- **Exercise requirements**: Starting with the line containing "ATOM 268 C C" and going on through the line containing "ATOM 300 N N", return the lines of the data below exactly, and only those.
• • •
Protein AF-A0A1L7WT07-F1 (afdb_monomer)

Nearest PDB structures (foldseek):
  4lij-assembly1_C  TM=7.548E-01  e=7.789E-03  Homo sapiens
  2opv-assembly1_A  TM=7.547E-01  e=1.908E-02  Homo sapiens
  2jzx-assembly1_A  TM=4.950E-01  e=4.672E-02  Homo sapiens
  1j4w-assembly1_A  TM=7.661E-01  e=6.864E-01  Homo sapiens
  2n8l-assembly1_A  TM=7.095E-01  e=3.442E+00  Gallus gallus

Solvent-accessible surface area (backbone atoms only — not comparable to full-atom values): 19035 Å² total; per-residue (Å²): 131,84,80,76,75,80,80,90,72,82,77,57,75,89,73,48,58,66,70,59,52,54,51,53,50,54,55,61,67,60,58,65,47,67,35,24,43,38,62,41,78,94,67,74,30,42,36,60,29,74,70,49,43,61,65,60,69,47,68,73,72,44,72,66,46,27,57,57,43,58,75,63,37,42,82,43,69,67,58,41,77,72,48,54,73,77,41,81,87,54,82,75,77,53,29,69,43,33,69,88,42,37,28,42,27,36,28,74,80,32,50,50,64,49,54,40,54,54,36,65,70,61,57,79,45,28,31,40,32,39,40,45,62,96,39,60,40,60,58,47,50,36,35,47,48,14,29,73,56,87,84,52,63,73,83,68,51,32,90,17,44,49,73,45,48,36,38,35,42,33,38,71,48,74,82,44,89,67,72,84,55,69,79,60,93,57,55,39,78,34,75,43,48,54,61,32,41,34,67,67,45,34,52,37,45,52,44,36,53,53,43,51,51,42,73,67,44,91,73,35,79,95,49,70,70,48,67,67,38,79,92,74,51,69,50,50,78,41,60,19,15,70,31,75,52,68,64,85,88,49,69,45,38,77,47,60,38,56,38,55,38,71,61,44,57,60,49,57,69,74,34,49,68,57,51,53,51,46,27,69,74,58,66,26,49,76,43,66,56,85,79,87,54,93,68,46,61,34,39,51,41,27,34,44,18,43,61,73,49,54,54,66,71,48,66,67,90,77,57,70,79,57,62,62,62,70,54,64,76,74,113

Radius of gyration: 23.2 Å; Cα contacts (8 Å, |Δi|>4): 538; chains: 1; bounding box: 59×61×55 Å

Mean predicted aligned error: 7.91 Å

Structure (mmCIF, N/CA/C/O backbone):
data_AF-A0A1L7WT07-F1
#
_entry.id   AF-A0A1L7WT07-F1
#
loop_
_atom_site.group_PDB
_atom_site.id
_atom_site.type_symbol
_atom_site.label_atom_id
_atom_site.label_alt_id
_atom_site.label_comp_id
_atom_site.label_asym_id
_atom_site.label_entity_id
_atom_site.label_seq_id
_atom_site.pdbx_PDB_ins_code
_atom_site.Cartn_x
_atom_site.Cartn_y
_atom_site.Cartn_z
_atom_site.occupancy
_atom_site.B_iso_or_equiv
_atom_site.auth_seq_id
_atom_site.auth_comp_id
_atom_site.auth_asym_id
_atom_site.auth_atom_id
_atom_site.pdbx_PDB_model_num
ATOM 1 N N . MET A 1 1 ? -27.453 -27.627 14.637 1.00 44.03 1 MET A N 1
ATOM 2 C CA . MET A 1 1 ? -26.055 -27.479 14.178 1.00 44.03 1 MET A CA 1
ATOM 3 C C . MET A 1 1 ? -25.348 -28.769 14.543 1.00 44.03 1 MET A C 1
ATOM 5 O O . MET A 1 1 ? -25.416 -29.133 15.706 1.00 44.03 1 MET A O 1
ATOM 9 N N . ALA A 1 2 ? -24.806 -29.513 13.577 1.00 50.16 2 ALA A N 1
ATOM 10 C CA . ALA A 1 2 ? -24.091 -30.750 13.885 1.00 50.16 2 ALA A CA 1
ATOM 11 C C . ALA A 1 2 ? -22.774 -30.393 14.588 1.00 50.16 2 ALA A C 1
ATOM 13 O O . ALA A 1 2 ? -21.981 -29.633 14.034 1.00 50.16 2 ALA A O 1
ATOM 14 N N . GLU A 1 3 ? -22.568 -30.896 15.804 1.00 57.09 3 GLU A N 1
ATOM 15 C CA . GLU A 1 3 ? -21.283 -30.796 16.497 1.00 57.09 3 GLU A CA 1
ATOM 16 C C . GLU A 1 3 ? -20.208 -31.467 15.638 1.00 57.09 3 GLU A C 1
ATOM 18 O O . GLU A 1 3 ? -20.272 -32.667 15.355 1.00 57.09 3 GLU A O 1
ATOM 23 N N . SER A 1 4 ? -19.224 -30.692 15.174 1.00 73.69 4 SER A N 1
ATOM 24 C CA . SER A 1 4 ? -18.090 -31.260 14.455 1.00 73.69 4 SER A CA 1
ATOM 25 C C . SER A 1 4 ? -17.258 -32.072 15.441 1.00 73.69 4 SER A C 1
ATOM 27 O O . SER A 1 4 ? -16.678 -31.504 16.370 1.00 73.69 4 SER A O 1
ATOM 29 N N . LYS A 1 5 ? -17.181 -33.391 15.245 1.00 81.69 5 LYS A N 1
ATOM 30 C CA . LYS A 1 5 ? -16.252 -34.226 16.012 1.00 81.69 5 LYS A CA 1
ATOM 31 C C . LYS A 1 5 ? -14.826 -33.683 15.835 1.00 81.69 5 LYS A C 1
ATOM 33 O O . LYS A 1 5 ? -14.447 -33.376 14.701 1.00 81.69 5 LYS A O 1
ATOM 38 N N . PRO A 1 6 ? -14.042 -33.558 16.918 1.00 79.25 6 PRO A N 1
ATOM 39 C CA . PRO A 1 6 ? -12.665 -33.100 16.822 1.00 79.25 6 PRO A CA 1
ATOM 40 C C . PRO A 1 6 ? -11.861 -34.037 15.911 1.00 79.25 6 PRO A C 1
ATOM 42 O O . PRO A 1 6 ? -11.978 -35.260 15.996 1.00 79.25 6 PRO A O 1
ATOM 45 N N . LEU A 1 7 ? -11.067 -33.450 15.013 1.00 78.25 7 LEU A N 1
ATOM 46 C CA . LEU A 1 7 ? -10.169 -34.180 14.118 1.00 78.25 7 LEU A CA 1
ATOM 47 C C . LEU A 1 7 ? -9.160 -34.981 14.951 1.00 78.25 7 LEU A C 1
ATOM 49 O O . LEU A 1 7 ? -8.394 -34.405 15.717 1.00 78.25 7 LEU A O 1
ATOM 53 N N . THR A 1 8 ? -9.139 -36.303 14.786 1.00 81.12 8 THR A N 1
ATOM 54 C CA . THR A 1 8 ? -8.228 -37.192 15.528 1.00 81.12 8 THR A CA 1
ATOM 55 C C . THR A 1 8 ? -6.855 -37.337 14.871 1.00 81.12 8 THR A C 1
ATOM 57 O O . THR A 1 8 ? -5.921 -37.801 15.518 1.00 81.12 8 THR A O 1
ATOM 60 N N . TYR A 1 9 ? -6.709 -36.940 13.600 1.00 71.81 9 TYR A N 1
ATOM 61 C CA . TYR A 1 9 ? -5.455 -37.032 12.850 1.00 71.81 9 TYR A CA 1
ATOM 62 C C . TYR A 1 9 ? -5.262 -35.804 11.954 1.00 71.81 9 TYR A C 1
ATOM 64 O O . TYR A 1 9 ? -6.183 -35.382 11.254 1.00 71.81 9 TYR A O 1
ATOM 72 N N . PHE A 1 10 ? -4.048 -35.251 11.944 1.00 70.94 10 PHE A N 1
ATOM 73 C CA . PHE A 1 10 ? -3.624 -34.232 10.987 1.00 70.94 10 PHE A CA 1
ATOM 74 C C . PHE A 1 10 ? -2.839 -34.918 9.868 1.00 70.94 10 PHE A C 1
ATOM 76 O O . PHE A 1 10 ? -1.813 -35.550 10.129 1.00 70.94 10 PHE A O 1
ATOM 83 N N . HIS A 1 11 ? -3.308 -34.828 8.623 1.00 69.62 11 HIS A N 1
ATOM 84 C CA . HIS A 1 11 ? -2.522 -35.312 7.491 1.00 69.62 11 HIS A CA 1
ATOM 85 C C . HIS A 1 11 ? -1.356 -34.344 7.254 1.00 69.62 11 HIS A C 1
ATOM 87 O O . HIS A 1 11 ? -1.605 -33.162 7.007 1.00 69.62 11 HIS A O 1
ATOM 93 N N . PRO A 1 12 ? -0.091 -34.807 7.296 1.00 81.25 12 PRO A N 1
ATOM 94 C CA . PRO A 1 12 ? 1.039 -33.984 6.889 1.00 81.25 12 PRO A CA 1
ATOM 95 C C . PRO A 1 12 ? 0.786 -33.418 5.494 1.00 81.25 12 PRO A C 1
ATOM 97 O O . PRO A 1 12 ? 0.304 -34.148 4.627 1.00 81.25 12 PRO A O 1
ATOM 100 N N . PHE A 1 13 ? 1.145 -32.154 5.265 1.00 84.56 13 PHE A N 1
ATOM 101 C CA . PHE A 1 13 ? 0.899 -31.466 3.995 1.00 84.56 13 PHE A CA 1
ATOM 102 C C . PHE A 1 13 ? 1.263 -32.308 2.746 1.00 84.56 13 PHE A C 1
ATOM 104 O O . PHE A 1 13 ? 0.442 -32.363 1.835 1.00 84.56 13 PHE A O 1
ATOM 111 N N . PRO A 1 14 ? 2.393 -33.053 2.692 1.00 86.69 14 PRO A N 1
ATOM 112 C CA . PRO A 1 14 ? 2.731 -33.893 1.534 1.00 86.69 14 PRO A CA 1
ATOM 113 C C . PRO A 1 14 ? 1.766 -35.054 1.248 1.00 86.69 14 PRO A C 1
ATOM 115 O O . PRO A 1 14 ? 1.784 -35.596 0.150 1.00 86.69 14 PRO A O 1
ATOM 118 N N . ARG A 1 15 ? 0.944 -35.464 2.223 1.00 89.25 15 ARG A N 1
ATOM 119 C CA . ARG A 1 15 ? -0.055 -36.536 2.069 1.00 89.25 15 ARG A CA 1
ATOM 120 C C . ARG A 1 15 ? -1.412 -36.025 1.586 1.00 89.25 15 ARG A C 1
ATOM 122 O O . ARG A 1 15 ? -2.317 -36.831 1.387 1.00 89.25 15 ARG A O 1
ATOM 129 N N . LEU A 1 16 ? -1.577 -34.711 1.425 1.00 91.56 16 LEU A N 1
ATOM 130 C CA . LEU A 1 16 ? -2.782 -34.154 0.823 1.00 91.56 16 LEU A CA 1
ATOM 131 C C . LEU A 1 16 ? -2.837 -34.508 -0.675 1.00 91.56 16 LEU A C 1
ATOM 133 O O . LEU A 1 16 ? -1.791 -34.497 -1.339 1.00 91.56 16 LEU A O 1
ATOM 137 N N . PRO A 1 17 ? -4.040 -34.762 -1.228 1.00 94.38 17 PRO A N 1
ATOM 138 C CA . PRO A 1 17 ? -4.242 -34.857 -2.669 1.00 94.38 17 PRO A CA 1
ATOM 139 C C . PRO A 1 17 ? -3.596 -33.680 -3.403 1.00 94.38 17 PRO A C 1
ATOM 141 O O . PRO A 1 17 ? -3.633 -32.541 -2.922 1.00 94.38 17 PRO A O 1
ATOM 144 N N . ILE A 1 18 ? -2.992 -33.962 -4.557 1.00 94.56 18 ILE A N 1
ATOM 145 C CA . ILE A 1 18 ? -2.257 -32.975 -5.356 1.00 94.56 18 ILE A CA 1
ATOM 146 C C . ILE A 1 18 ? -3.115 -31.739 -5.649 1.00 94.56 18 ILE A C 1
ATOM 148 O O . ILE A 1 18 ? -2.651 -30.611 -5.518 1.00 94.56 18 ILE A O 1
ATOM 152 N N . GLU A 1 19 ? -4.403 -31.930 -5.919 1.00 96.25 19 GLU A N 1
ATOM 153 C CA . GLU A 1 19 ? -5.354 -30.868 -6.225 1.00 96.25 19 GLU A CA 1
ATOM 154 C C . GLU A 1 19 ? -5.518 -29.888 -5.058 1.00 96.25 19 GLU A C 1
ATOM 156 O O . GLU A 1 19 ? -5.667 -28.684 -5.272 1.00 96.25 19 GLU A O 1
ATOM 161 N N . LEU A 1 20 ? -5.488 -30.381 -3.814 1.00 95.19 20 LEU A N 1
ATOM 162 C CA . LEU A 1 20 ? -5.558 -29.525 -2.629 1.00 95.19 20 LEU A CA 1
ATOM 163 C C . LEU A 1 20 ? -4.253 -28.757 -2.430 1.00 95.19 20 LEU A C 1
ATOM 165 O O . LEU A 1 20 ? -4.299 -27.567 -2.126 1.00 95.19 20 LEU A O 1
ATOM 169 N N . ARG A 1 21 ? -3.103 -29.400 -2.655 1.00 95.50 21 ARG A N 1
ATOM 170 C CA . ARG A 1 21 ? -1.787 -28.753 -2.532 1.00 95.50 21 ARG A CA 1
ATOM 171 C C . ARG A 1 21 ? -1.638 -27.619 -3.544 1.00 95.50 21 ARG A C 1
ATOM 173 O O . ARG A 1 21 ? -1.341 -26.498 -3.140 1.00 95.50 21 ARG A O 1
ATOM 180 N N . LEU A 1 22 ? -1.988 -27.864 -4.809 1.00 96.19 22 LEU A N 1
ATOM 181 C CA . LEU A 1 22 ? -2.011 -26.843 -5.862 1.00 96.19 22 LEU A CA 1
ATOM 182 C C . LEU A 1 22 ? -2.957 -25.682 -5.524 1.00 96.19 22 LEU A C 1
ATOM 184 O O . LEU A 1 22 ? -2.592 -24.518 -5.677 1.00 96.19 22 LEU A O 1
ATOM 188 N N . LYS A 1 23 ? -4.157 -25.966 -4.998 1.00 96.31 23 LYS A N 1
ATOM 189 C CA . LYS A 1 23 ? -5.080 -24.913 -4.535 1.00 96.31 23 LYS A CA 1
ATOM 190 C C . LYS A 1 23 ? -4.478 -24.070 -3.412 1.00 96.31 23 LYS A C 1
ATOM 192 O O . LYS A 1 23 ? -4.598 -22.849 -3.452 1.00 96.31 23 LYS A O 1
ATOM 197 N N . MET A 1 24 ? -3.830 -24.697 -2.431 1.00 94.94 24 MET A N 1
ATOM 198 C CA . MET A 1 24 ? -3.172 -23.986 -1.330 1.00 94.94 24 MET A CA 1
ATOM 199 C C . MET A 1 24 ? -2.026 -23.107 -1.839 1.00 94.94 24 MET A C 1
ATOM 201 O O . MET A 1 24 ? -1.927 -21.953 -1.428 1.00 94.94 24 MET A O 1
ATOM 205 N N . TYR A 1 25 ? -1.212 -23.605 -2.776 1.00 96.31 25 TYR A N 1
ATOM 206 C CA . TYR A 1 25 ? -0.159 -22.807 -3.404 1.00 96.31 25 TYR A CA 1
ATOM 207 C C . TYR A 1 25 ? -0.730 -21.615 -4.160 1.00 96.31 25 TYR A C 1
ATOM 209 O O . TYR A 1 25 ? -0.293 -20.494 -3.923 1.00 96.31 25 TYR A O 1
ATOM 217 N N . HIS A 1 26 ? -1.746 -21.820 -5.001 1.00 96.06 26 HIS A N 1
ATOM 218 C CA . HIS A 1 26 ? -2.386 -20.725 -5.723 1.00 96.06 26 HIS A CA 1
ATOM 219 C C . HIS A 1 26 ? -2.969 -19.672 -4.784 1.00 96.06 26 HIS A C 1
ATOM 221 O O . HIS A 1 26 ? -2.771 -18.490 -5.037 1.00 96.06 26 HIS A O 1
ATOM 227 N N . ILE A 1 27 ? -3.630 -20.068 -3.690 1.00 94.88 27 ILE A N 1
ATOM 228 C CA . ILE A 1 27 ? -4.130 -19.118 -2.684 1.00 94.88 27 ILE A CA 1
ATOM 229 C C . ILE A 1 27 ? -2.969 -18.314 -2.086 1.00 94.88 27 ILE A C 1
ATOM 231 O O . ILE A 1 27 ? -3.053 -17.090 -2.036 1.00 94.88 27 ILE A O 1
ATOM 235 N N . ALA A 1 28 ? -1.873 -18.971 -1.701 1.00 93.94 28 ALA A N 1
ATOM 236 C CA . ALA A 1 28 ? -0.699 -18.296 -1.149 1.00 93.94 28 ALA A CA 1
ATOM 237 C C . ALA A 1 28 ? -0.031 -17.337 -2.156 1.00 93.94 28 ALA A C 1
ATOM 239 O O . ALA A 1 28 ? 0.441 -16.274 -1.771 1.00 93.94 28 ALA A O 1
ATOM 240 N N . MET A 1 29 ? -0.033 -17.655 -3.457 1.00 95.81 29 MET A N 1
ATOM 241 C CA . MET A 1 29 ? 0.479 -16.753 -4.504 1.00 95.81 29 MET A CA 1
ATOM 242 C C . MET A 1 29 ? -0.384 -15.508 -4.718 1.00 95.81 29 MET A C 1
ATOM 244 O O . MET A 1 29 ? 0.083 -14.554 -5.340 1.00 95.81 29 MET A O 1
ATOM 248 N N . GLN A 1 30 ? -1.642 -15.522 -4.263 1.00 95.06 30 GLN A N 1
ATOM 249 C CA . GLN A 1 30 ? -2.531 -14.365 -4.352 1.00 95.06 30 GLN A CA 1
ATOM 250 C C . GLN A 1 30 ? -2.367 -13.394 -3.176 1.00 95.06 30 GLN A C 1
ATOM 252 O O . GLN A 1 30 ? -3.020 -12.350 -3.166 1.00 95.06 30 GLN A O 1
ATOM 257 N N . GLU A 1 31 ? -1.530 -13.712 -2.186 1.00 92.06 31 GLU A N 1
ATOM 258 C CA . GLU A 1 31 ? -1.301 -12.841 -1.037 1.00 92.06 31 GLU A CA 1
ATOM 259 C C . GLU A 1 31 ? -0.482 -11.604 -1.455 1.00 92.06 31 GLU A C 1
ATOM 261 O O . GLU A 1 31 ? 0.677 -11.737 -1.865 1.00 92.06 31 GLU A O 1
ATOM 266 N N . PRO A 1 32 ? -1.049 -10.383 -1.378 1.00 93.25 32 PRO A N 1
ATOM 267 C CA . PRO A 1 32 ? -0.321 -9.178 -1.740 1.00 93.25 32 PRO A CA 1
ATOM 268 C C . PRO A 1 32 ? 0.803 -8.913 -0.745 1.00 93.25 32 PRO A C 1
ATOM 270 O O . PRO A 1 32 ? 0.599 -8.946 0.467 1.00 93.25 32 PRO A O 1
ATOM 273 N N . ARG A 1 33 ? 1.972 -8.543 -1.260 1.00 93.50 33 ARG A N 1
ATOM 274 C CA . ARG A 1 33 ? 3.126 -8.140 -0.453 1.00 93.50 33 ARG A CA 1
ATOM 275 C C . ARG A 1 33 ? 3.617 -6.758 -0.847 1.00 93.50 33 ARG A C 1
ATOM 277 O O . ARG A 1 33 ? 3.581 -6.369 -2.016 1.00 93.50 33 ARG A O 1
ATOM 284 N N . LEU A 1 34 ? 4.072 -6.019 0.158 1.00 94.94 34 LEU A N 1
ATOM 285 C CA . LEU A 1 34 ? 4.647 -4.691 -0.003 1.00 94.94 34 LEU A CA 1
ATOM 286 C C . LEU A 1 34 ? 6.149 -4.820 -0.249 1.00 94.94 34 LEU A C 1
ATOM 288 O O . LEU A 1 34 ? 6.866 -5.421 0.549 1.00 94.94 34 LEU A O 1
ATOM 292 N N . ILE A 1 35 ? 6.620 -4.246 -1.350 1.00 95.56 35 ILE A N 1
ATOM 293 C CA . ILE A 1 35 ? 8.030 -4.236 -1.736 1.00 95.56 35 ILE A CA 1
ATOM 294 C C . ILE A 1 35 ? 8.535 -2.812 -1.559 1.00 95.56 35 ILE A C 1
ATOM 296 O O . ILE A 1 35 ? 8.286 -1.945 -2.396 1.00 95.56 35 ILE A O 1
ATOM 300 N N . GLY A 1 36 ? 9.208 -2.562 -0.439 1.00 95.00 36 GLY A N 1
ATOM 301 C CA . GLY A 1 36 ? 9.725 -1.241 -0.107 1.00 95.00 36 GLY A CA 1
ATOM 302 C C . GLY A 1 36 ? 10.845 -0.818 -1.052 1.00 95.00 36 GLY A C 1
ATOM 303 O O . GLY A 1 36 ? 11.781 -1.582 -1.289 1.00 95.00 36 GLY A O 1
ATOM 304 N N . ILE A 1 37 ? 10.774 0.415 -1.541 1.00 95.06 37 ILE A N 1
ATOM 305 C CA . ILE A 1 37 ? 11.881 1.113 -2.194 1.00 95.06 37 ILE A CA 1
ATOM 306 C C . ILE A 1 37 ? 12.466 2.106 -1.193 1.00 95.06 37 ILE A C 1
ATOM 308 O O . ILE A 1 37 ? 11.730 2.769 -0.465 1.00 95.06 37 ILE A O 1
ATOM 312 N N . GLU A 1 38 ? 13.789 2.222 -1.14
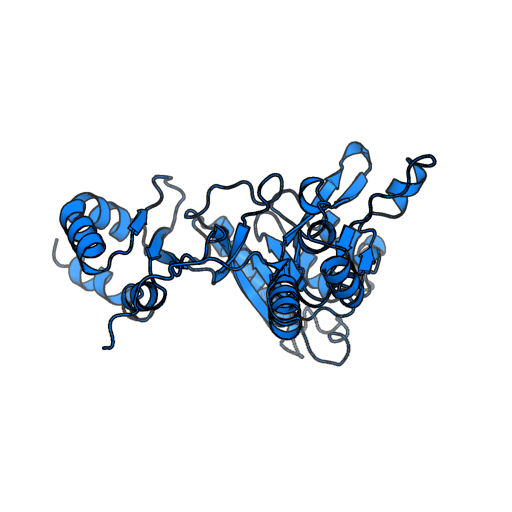9 1.00 92.56 38 GLU A N 1
ATOM 313 C CA . GLU A 1 38 ? 14.471 3.260 -0.380 1.00 92.56 38 GLU A CA 1
ATOM 314 C C . GLU A 1 38 ? 15.545 3.959 -1.209 1.00 92.56 38 GLU A C 1
ATOM 316 O O . GLU A 1 38 ? 16.137 3.370 -2.115 1.00 92.56 38 GLU A O 1
ATOM 321 N N . TRP A 1 39 ? 15.799 5.227 -0.884 1.00 92.50 39 TRP A N 1
ATOM 322 C CA . TRP A 1 39 ? 16.885 6.004 -1.471 1.00 92.50 39 TRP A CA 1
ATOM 323 C C . TRP A 1 39 ? 18.173 5.842 -0.665 1.00 92.50 39 TRP A C 1
ATOM 325 O O . TRP A 1 39 ? 18.208 6.114 0.538 1.00 92.50 39 TRP A O 1
ATOM 335 N N . ILE A 1 40 ? 19.256 5.470 -1.338 1.00 90.31 40 ILE A N 1
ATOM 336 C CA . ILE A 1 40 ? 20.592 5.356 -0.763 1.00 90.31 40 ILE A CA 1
• • •
- **Task solution**:
ATOM 268 C C . PRO A 1 32 ? 0.803 -8.913 -0.745 1.00 93.25 32 PRO A C 1
ATOM 270 O O . PRO A 1 32 ? 0.599 -8.946 0.467 1.00 93.25 32 PRO A O 1
ATOM 273 N N . ARG A 1 33 ? 1.972 -8.543 -1.260 1.00 93.50 33 ARG A N 1
ATOM 274 C CA . ARG A 1 33 ? 3.126 -8.140 -0.453 1.00 93.50 33 ARG A CA 1
ATOM 275 C C . ARG A 1 33 ? 3.617 -6.758 -0.847 1.00 93.50 33 ARG A C 1
ATOM 277 O O . ARG A 1 33 ? 3.581 -6.369 -2.016 1.00 93.50 33 ARG A O 1
ATOM 284 N N . LEU A 1 34 ? 4.072 -6.019 0.158 1.00 94.94 34 LEU A N 1
ATOM 285 C CA . LEU A 1 34 ? 4.647 -4.691 -0.003 1.00 94.94 34 LEU A CA 1
ATOM 286 C C . LEU A 1 34 ? 6.149 -4.820 -0.249 1.00 94.94 34 LEU A C 1
ATOM 288 O O . LEU A 1 34 ? 6.866 -5.421 0.549 1.00 94.94 34 LEU A O 1
ATOM 292 N N . ILE A 1 35 ? 6.620 -4.246 -1.350 1.00 95.56 35 ILE A N 1
ATOM 293 C CA . ILE A 1 35 ? 8.030 -4.236 -1.736 1.00 95.56 35 ILE A CA 1
ATOM 294 C C . ILE A 1 35 ? 8.535 -2.812 -1.559 1.00 95.56 35 ILE A C 1
ATOM 296 O O . ILE A 1 35 ? 8.286 -1.945 -2.396 1.00 95.56 35 ILE A O 1
ATOM 300 N N . GLY A 1 36 ? 9.208 -2.562 -0.439 1.00 95.00 36 GLY A N 1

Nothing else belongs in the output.